The vision of multiculturalism as a conspiratorial alliance between varieties of leftists and "Islamists" is a staple of the Islamophobic blogosphere. In his analysis of Breivik's document, Doug Sanders points to the influence of "Eurabian" writers such as Bawer, Mark Steyn, Melanie Phillips and Robert Spencer in agitating for a millenarian vision of a civilisation under attack. This début-de-siècle genre mirrors the fin-de-siècle European obsession with decadence and moral decay, the difference being that it is now Muslims, rather than Jews, that threaten to devour their tolerant hosts.

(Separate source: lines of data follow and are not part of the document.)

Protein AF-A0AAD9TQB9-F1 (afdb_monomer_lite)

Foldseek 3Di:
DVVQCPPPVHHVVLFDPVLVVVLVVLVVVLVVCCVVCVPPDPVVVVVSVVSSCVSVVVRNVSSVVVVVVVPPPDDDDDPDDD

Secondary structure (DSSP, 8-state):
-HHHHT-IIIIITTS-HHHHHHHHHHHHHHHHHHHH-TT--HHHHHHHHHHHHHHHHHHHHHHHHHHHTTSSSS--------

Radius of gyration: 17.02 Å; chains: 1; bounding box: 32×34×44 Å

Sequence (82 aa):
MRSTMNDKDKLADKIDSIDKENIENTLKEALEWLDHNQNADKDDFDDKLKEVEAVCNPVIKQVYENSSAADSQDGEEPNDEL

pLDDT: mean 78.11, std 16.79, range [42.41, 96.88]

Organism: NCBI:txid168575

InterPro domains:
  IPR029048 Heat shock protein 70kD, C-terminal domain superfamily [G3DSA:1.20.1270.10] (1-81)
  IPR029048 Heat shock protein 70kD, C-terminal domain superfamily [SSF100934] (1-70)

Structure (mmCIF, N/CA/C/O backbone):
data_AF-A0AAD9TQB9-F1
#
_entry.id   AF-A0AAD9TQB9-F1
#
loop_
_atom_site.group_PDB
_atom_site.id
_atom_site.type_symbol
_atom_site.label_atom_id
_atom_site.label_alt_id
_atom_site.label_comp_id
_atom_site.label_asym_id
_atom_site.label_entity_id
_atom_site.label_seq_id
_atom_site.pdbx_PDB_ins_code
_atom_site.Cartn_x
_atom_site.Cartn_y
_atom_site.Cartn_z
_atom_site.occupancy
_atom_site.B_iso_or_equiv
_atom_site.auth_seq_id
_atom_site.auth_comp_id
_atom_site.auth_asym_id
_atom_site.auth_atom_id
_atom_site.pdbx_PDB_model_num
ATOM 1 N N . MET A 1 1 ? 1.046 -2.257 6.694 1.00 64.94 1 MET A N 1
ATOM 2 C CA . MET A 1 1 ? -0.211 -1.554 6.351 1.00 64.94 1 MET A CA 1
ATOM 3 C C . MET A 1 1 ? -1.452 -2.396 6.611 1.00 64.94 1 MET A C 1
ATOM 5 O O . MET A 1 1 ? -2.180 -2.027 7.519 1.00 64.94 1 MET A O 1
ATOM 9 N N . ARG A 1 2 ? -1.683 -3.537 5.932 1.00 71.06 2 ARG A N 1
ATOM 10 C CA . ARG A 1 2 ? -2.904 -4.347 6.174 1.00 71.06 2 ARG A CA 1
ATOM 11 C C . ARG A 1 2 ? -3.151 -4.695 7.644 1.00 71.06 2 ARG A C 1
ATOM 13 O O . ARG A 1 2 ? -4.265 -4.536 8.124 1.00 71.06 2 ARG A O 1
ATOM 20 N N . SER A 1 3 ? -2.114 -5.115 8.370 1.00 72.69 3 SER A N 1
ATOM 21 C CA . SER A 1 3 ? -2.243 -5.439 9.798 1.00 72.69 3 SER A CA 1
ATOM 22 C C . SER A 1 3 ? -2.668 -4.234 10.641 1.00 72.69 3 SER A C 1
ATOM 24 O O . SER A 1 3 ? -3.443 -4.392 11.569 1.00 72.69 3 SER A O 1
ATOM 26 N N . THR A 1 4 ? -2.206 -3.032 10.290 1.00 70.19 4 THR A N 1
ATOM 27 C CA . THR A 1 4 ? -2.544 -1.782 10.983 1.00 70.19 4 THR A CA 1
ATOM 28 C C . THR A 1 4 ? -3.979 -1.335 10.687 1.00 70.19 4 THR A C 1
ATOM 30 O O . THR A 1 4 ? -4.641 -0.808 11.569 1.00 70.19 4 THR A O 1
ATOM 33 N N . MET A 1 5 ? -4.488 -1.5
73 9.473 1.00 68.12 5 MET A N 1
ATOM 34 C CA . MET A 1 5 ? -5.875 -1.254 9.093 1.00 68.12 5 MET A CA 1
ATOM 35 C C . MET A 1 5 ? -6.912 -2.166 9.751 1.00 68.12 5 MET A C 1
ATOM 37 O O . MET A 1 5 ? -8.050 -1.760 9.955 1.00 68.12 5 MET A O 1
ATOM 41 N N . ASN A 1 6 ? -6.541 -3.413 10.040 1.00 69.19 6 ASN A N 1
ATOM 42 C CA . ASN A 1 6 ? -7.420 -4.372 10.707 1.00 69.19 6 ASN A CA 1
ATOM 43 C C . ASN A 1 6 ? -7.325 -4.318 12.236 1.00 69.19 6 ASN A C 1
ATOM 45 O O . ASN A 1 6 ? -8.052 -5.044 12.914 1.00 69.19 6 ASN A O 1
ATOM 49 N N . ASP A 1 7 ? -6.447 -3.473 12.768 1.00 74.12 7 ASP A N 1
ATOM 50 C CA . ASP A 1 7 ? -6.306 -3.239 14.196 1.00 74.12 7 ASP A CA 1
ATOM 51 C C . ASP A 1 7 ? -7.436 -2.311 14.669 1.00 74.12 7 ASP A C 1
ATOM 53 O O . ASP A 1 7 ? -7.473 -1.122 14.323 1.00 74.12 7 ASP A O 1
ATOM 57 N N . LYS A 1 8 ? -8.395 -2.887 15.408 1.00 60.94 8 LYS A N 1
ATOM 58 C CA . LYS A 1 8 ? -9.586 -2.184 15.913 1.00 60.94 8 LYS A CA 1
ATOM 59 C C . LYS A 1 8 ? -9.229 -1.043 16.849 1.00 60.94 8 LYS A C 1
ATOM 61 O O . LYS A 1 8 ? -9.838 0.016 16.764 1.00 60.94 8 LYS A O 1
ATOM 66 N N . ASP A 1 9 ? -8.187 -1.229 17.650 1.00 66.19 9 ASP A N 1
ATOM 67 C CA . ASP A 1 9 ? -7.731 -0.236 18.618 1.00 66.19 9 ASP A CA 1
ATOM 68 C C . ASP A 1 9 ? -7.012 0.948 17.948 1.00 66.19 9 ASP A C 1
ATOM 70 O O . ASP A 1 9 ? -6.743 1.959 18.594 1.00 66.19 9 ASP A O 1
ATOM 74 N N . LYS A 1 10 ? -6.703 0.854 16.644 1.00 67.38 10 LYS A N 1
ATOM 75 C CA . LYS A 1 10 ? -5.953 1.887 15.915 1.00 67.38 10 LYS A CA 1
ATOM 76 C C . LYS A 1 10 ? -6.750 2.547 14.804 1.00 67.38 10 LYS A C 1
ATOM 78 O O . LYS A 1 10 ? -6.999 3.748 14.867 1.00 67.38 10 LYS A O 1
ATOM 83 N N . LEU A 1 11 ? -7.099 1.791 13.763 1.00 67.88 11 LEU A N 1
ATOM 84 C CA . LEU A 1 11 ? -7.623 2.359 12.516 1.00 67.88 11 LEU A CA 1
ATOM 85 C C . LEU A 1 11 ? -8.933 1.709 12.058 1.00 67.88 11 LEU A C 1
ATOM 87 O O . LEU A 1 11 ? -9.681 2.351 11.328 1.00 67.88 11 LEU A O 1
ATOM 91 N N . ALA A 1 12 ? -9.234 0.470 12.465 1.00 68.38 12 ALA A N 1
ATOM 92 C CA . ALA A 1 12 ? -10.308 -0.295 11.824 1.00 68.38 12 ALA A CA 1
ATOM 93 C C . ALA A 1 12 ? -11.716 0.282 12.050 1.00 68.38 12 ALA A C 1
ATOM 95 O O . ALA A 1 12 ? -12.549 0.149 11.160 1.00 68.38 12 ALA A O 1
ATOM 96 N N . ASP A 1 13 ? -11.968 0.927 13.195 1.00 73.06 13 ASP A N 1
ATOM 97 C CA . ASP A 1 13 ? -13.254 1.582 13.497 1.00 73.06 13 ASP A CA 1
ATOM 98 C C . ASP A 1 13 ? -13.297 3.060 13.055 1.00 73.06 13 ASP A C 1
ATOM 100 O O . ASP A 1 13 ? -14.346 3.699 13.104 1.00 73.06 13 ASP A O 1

What makes the narrative of multicultural failure toxic, however, is its mainstream acceptability. There is no cordon sanitaire between the out-and-out Islamophobes and the political mainstream, and the past decade has proved that the traffic of ideas goes both ways. The myth of excessive generosity allows for tighter migration regimes, compulsory integration projects and neo-nationalist politics to be presented as nothing more than rehabilitation.
Recent recitations of the comforting narrative by the German chancellor, Angela Merkel, and Britain's prime minister, David Cameron, garnered significant publicity. More attention needs to be paid to the mainstream racism it has given legitimacy to elsewhere in Europe. The former Dutch immigration minister Rita Verdonk proposed a system of "integration badges" for immigrants. The former Danish prime minister Anders Fogh Rasmussen declared a "battle of culture" against multiculturalism and Islam, and his culture minister, Brian Mikkelsen, explicitly targeted a "medieval Muslim culture" in Denmark. Päivi Räsänen, the new Finnish interior minister, proposed prioritising Christian refugees in the interests of cohesion and to "prevent discrimination". While these examples are drawn from contexts now associated with far-right electoral successes, they illustrate how the alibi of an "utterly failed" multiculturalism has provided political capital to centrists and liberals for quite some time.

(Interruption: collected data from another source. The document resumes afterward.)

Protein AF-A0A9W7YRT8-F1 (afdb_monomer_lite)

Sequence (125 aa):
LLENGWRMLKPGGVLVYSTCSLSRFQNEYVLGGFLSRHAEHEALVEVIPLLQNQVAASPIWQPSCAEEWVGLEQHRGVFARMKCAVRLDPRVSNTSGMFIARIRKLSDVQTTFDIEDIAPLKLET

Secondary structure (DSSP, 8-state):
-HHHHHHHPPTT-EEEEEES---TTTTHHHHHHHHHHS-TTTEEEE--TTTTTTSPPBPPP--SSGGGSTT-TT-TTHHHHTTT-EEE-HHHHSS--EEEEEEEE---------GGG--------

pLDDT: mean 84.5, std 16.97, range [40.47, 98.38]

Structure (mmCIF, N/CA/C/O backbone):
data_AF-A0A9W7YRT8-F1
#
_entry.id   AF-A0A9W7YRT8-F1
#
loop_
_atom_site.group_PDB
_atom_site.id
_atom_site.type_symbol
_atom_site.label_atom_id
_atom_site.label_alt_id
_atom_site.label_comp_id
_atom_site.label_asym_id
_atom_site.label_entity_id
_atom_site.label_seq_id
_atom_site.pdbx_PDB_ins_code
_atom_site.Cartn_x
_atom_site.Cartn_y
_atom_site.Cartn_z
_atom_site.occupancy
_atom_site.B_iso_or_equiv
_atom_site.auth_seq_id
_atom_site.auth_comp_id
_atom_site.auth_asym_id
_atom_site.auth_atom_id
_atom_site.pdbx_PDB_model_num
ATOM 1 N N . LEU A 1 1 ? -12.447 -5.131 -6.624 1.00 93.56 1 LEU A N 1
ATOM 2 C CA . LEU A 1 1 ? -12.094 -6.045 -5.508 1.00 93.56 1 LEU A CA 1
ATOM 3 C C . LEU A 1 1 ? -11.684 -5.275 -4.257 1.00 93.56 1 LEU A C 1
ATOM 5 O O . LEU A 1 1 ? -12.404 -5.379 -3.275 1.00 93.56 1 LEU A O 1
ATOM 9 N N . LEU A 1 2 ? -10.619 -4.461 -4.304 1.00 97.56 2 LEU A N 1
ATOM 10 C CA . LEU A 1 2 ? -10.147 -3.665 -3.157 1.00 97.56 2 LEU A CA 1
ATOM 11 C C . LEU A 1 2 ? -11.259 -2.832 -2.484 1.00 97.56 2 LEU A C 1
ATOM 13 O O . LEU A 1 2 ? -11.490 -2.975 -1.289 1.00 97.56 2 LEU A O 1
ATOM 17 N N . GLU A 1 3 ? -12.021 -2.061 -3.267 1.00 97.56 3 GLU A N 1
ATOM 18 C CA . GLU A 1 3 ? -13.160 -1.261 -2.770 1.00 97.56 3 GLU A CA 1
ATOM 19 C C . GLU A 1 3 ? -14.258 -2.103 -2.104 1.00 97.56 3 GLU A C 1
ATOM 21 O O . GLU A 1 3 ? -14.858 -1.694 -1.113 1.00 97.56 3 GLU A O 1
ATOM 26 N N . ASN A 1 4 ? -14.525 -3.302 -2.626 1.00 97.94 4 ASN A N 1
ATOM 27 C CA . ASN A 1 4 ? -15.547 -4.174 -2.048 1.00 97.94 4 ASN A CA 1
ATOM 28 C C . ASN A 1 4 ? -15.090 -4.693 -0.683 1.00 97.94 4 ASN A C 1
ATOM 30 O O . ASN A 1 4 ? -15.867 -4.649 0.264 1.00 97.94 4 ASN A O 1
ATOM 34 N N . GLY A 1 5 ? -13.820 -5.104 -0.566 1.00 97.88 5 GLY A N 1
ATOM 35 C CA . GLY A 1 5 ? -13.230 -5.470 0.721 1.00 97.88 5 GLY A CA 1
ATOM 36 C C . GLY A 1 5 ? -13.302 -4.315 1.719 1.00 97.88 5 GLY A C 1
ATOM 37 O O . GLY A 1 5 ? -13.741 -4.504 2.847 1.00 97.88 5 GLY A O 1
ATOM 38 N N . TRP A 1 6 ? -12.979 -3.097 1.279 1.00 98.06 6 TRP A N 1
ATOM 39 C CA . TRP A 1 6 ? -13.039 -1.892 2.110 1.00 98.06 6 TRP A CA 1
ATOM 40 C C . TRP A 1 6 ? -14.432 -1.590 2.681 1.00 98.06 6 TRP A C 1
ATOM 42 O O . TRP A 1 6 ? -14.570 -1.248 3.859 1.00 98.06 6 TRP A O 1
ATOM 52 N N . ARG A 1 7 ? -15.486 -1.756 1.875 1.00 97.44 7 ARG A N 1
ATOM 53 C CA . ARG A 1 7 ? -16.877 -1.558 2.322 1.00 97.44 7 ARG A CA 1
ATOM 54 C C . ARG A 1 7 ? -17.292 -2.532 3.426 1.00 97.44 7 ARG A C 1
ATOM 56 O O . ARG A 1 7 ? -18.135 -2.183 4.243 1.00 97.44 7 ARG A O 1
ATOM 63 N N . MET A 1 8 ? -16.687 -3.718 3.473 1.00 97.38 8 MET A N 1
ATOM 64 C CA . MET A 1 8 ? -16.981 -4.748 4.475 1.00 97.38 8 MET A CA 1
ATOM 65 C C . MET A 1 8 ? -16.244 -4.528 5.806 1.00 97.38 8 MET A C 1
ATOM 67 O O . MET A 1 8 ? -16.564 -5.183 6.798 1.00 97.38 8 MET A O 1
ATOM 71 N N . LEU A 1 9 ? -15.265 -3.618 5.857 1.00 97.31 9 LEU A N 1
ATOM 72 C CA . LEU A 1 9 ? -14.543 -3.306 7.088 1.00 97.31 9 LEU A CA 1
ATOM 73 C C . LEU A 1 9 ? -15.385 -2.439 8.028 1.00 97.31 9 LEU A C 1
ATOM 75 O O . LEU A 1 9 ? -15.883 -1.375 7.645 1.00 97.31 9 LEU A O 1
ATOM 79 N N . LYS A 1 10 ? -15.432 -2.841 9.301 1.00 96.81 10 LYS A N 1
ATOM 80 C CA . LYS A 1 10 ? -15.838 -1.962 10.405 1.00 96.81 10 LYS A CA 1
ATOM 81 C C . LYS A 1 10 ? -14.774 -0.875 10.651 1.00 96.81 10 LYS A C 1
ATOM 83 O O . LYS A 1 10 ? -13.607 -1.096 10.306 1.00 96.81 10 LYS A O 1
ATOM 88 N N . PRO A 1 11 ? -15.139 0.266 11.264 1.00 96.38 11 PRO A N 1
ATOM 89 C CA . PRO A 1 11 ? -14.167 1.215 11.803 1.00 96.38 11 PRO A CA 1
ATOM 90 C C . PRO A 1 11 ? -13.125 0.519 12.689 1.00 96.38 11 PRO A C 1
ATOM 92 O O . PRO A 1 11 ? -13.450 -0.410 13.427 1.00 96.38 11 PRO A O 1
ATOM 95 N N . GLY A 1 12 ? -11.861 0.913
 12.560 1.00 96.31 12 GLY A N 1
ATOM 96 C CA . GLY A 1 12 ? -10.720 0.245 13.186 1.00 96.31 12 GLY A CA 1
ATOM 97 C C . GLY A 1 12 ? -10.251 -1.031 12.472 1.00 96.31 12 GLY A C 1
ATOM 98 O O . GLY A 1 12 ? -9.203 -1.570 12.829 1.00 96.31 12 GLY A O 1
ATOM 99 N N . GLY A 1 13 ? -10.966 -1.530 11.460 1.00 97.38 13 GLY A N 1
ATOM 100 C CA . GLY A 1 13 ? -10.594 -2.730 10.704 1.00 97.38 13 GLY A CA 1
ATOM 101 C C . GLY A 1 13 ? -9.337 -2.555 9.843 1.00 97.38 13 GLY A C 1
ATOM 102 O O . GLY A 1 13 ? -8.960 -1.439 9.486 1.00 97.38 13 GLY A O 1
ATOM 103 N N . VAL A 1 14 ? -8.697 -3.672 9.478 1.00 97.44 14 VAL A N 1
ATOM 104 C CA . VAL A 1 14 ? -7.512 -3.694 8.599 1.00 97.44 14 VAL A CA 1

The political class should reflect before responding to the tragedy in Norway, particularly when "austerity" politics may make the scapegoating of immigrant-descended and Muslim groups worse. No easy connections can be made between the recorded thoughts of a killer and the complex circulation of political ideas. However, writers who have consistently warned of the need to defend an ailing civilisation have questions to answer when a massacre is explicitly justified in their terms. And mainstream politicians, content to lazily peddle an exaggerated story of multicultural excess and Muslim difference are not exempt from this criticism.